TASK DETAILS: From the records that follow, copy every line in which "Bifidobacterium" appears.

DATA FOR ANALYSIS Start Marker

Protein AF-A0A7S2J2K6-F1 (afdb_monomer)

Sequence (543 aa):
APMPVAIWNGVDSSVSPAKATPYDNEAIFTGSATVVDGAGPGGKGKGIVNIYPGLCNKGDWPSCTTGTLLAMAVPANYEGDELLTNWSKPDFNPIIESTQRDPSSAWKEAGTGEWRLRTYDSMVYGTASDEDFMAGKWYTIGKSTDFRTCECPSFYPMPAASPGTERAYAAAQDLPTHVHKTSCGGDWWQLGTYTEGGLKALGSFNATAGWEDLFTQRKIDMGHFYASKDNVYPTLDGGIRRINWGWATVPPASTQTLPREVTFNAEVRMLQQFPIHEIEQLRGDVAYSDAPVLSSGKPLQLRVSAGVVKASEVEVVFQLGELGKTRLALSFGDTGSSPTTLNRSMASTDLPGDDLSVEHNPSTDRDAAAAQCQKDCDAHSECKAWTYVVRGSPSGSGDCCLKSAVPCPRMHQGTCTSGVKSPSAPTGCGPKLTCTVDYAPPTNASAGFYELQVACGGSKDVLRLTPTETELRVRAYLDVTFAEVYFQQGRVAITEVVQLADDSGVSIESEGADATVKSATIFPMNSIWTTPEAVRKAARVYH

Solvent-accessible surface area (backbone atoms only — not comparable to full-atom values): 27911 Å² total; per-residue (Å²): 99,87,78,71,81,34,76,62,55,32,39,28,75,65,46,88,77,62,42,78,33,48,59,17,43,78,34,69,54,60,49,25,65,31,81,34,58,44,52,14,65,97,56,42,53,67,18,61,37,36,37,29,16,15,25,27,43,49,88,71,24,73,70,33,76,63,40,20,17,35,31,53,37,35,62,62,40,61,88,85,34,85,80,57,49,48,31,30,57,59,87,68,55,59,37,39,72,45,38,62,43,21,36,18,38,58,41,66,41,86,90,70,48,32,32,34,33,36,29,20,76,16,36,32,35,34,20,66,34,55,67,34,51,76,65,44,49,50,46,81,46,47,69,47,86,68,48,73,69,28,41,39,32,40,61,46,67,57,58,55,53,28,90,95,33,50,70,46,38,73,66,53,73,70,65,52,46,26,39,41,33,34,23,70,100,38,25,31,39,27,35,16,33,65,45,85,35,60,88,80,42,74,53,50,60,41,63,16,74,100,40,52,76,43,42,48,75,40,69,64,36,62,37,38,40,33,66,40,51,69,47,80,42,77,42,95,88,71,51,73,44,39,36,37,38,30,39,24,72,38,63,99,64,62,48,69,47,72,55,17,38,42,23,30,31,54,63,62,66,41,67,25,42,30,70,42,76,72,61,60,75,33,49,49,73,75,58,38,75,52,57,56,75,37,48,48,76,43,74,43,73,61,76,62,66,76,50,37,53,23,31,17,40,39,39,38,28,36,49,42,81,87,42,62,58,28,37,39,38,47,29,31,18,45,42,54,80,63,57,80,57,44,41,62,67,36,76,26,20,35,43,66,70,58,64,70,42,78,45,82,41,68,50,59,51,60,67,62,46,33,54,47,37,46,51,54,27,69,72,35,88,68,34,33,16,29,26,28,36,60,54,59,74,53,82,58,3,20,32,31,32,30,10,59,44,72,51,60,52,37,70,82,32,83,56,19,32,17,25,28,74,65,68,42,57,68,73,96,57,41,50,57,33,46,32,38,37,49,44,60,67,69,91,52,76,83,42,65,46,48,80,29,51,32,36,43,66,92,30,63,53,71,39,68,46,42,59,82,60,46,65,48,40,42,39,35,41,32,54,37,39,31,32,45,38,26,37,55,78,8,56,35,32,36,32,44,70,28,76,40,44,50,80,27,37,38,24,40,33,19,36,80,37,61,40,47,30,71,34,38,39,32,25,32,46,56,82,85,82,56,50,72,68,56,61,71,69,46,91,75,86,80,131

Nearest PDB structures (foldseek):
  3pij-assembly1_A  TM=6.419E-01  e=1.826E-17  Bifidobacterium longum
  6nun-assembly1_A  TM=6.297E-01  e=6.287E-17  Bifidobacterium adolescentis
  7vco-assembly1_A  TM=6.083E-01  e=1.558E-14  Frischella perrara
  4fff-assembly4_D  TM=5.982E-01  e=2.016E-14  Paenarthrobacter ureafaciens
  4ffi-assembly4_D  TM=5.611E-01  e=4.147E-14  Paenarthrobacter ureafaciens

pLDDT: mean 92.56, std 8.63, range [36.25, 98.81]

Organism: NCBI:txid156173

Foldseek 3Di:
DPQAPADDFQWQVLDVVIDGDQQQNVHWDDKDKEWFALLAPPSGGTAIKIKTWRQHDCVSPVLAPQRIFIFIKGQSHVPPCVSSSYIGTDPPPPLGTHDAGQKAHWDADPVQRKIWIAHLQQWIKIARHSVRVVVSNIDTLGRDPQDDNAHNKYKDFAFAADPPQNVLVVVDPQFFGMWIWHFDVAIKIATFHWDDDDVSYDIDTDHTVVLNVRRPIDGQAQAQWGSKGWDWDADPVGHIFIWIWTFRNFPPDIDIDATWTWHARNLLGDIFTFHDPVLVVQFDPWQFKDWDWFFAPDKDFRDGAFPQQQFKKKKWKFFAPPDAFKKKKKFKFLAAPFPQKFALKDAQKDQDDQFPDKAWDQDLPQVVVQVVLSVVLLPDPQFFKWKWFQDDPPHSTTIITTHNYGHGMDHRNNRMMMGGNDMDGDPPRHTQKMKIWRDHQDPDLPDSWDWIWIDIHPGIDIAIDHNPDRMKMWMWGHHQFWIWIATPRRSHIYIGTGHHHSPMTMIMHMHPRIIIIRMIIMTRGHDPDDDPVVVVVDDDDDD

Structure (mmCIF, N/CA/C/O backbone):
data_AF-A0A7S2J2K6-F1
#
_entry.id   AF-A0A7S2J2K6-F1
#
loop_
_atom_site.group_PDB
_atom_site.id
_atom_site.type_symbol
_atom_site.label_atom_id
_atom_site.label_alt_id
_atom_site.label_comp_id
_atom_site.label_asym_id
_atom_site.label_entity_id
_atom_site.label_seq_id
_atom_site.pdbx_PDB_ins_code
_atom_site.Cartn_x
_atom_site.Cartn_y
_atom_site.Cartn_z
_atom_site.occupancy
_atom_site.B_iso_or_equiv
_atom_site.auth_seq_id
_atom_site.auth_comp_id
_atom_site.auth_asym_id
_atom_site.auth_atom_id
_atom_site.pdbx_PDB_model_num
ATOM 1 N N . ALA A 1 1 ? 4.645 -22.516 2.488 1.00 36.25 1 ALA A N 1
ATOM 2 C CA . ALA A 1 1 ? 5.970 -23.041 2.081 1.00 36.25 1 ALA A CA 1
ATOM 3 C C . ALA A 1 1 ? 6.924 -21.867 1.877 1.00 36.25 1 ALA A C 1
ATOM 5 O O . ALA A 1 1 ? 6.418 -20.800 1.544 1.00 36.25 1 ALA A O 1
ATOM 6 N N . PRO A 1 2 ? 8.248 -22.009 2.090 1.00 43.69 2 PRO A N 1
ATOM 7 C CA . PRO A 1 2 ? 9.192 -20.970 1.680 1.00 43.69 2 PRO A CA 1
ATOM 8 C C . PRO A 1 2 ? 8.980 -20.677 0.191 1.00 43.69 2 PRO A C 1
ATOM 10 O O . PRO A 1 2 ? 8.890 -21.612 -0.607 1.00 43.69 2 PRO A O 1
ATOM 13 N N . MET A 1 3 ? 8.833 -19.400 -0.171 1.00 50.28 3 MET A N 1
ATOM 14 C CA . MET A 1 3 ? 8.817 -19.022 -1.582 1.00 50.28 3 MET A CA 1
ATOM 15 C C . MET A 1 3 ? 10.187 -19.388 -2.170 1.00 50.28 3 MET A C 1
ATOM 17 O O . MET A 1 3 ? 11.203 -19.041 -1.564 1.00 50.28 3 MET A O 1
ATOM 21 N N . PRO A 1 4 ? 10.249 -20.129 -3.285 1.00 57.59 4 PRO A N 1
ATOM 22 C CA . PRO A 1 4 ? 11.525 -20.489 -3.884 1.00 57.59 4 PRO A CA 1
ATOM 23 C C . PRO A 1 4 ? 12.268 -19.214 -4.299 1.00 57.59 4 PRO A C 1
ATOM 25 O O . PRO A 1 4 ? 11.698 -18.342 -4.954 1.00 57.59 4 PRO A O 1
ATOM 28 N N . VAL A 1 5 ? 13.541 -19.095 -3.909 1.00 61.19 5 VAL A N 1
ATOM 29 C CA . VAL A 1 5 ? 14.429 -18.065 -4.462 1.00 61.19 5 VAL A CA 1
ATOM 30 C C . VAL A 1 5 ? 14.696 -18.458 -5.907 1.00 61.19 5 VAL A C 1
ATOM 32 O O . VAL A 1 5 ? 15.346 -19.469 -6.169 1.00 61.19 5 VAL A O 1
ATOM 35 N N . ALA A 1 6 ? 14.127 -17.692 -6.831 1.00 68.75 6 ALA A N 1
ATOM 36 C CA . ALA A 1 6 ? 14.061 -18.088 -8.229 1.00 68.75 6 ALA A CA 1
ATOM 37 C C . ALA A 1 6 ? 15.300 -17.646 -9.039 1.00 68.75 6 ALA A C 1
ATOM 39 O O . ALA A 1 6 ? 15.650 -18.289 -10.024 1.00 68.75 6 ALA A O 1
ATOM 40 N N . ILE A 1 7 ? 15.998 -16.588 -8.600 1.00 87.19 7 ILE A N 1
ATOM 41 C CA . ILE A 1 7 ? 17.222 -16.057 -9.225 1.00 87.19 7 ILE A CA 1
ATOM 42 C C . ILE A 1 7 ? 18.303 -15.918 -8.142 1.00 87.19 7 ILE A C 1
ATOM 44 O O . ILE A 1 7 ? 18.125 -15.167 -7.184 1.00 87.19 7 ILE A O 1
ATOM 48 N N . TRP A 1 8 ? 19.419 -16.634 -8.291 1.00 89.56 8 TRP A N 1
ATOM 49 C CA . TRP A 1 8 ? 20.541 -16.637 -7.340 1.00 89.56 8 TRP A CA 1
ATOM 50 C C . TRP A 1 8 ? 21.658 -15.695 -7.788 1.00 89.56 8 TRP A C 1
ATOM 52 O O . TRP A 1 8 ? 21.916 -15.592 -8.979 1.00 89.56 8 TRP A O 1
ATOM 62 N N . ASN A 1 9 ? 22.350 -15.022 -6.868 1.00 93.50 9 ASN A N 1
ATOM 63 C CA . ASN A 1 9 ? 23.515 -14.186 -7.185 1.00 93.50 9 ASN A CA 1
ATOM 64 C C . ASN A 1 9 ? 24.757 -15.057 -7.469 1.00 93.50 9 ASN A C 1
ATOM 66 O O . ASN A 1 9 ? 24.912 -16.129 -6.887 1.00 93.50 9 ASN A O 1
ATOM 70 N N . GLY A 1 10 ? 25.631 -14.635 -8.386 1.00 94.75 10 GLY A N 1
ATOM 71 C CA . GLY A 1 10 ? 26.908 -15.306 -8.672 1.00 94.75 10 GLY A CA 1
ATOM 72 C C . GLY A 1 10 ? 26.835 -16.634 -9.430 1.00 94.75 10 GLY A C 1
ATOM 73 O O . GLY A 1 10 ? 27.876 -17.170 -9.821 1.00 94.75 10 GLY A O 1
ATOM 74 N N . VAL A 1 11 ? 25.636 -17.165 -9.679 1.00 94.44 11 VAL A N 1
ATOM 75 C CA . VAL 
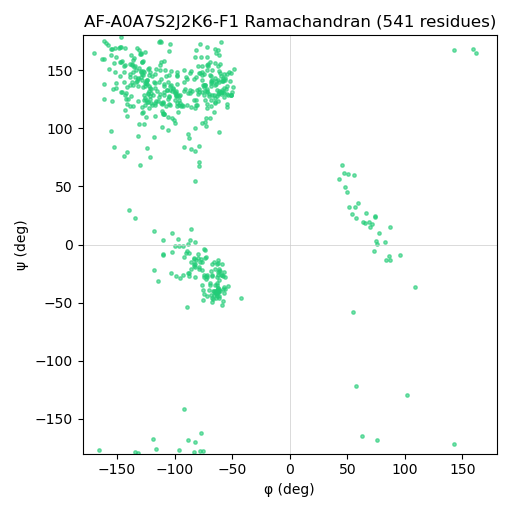A 1 11 ? 25.442 -18.416 -10.413 1.00 94.44 11 VAL A CA 1
ATOM 76 C C . VAL A 1 11 ? 24.151 -18.416 -11.237 1.00 94.44 11 VAL A C 1
ATOM 78 O O . VAL A 1 11 ? 23.130 -17.869 -10.826 1.00 94.44 11 VAL A O 1
ATOM 81 N N . ASP A 1 12 ? 24.192 -19.059 -12.401 1.00 94.50 12 ASP A N 1
ATOM 82 C CA . ASP A 1 12 ? 23.034 -19.570 -13.128 1.00 94.50 12 ASP A CA 1
ATOM 83 C C . ASP A 1 12 ? 22.926 -21.080 -12.878 1.00 94.50 12 ASP A C 1
ATOM 85 O O . ASP A 1 12 ? 23.736 -21.877 -13.367 1.00 94.50 12 ASP A O 1
ATOM 89 N N . SER A 1 13 ? 21.933 -21.465 -12.077 1.00 90.62 13 SER A N 1
ATOM 90 C CA . SER A 1 13 ? 21.658 -22.857 -11.714 1.00 90.62 13 SER A CA 1
ATOM 91 C C . SER A 1 13 ? 20.720 -23.575 -12.688 1.00 90.62 13 SER A C 1
ATOM 93 O O . SER A 1 13 ? 20.402 -24.741 -12.459 1.00 90.62 13 SER A O 1
ATOM 95 N N . SER A 1 14 ? 20.256 -22.912 -13.751 1.00 89.31 14 SER A N 1
ATOM 96 C CA . SER A 1 14 ? 19.362 -23.522 -14.743 1.00 89.31 14 SER A CA 1
ATOM 97 C C . SER A 1 14 ? 20.082 -24.470 -15.712 1.00 89.31 14 SER A C 1
ATOM 99 O O . SER A 1 14 ? 19.436 -25.281 -16.375 1.00 89.31 14 SER A O 1
ATOM 101 N N . VAL A 1 15 ? 21.416 -24.408 -15.765 1.00 89.62 15 VAL A N 1
ATOM 102 C CA . VAL A 1 15 ? 22.281 -25.241 -16.614 1.00 89.62 15 VAL A CA 1
ATOM 103 C C . VAL A 1 15 ? 23.122 -26.219 -15.785 1.00 89.62 15 VAL A C 1
ATOM 105 O O . VAL A 1 15 ? 23.368 -26.000 -14.599 1.00 89.62 15 VAL A O 1
ATOM 108 N N . SER A 1 16 ? 23.573 -27.319 -16.401 1.00 91.38 16 SER A N 1
ATOM 109 C CA . SER A 1 16 ? 24.429 -28.326 -15.757 1.00 91.38 16 SER A CA 1
ATOM 110 C C . SER A 1 16 ? 25.714 -28.566 -16.569 1.00 91.38 16 SER A C 1
ATOM 112 O O . SER A 1 16 ? 25.612 -28.984 -17.726 1.00 91.38 16 SER A O 1
ATOM 114 N N . PRO A 1 17 ? 26.915 -28.333 -15.995 1.00 93.12 17 PRO A N 1
ATOM 115 C CA . PRO A 1 17 ? 27.155 -27.761 -14.665 1.00 93.12 17 PRO A CA 1
ATOM 116 C C . PRO A 1 17 ? 26.664 -26.307 -14.567 1.00 93.12 17 PRO A C 1
ATOM 118 O O . PRO A 1 17 ? 26.564 -25.620 -15.581 1.00 93.12 17 PRO A O 1
ATOM 121 N N . ALA A 1 18 ? 26.372 -25.849 -13.345 1.00 93.38 18 ALA A N 1
ATOM 122 C CA . ALA A 1 18 ? 25.951 -24.472 -13.103 1.00 93.38 18 ALA A CA 1
ATOM 123 C C . ALA A 1 18 ? 27.017 -23.480 -13.595 1.00 93.38 18 ALA A C 1
ATOM 125 O O . ALA A 1 18 ? 28.221 -23.721 -13.449 1.00 93.38 18 ALA A O 1
ATOM 126 N N . LYS A 1 19 ? 26.577 -22.363 -14.177 1.00 95.44 19 LYS A N 1
ATOM 127 C CA . LYS A 1 19 ? 27.461 -21.363 -14.787 1.00 95.44 19 LYS A CA 1
ATOM 128 C C . LYS A 1 19 ? 27.697 -20.211 -13.814 1.00 95.44 19 LYS A C 1
ATOM 130 O O . LYS A 1 19 ? 26.746 -19.647 -13.290 1.00 95.44 19 LYS A O 1
ATOM 135 N N . ALA A 1 20 ? 28.951 -19.831 -13.583 1.00 96.25 20 ALA A N 1
ATOM 136 C CA . ALA A 1 20 ? 29.269 -18.666 -12.755 1.00 96.25 20 ALA A CA 1
ATOM 137 C C . ALA A 1 20 ? 28.821 -17.359 -13.433 1.00 96.25 20 ALA A C 1
ATOM 139 O O . ALA A 1 20 ? 28.992 -17.198 -14.644 1.00 96.25 20 ALA A O 1
ATOM 140 N N . THR A 1 21 ? 28.310 -16.408 -12.648 1.00 96.25 21 THR A N 1
ATOM 141 C CA . THR A 1 21 ? 27.922 -15.068 -13.121 1.00 96.25 21 THR A CA 1
ATOM 142 C C . THR A 1 21 ? 28.650 -13.976 -12.330 1.00 96.25 21 THR A C 1
ATOM 144 O O . THR A 1 21 ? 28.105 -13.421 -11.380 1.00 96.25 21 THR A O 1
ATOM 147 N N . PRO A 1 22 ? 29.903 -13.637 -12.701 1.00 95.94 22 PRO A N 1
ATOM 148 C CA . PRO A 1 22 ? 30.721 -12.664 -11.962 1.00 95.94 22 PRO A CA 1
ATOM 149 C C . PRO A 1 22 ? 30.116 -11.255 -11.882 1.00 95.94 22 PRO A C 1
ATOM 151 O O . PRO A 1 22 ? 30.441 -10.487 -10.986 1.00 95.94 22 PRO A O 1
ATOM 154 N N . TYR A 1 23 ? 29.230 -10.912 -12.818 1.00 95.50 23 TYR A N 1
ATOM 155 C CA . TYR A 1 23 ? 28.588 -9.603 -12.922 1.00 95.50 23 TYR A CA 1
ATOM 156 C C . TYR A 1 23 ? 27.514 -9.343 -11.842 1.00 95.50 23 TYR A C 1
ATOM 158 O O . TYR A 1 23 ? 27.029 -8.223 -11.716 1.00 95.50 23 TYR A O 1
ATOM 166 N N . ASP A 1 24 ? 27.105 -10.355 -11.075 1.00 96.00 24 ASP A N 1
ATOM 167 C CA . ASP A 1 24 ? 26.149 -10.218 -9.968 1.00 96.00 24 ASP A CA 1
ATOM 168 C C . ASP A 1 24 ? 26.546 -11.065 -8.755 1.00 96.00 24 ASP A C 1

DATA FOR ANALYSIS End Marker

ANSWER TO THIS TASK:
  3pij-assembly1_A  TM=6.419E-01  e=1.826E-17  Bifidobacterium longum
  6nun-assembly1_A  TM=6.297E-01  e=6.287E-17  Bifidobacterium adolescentis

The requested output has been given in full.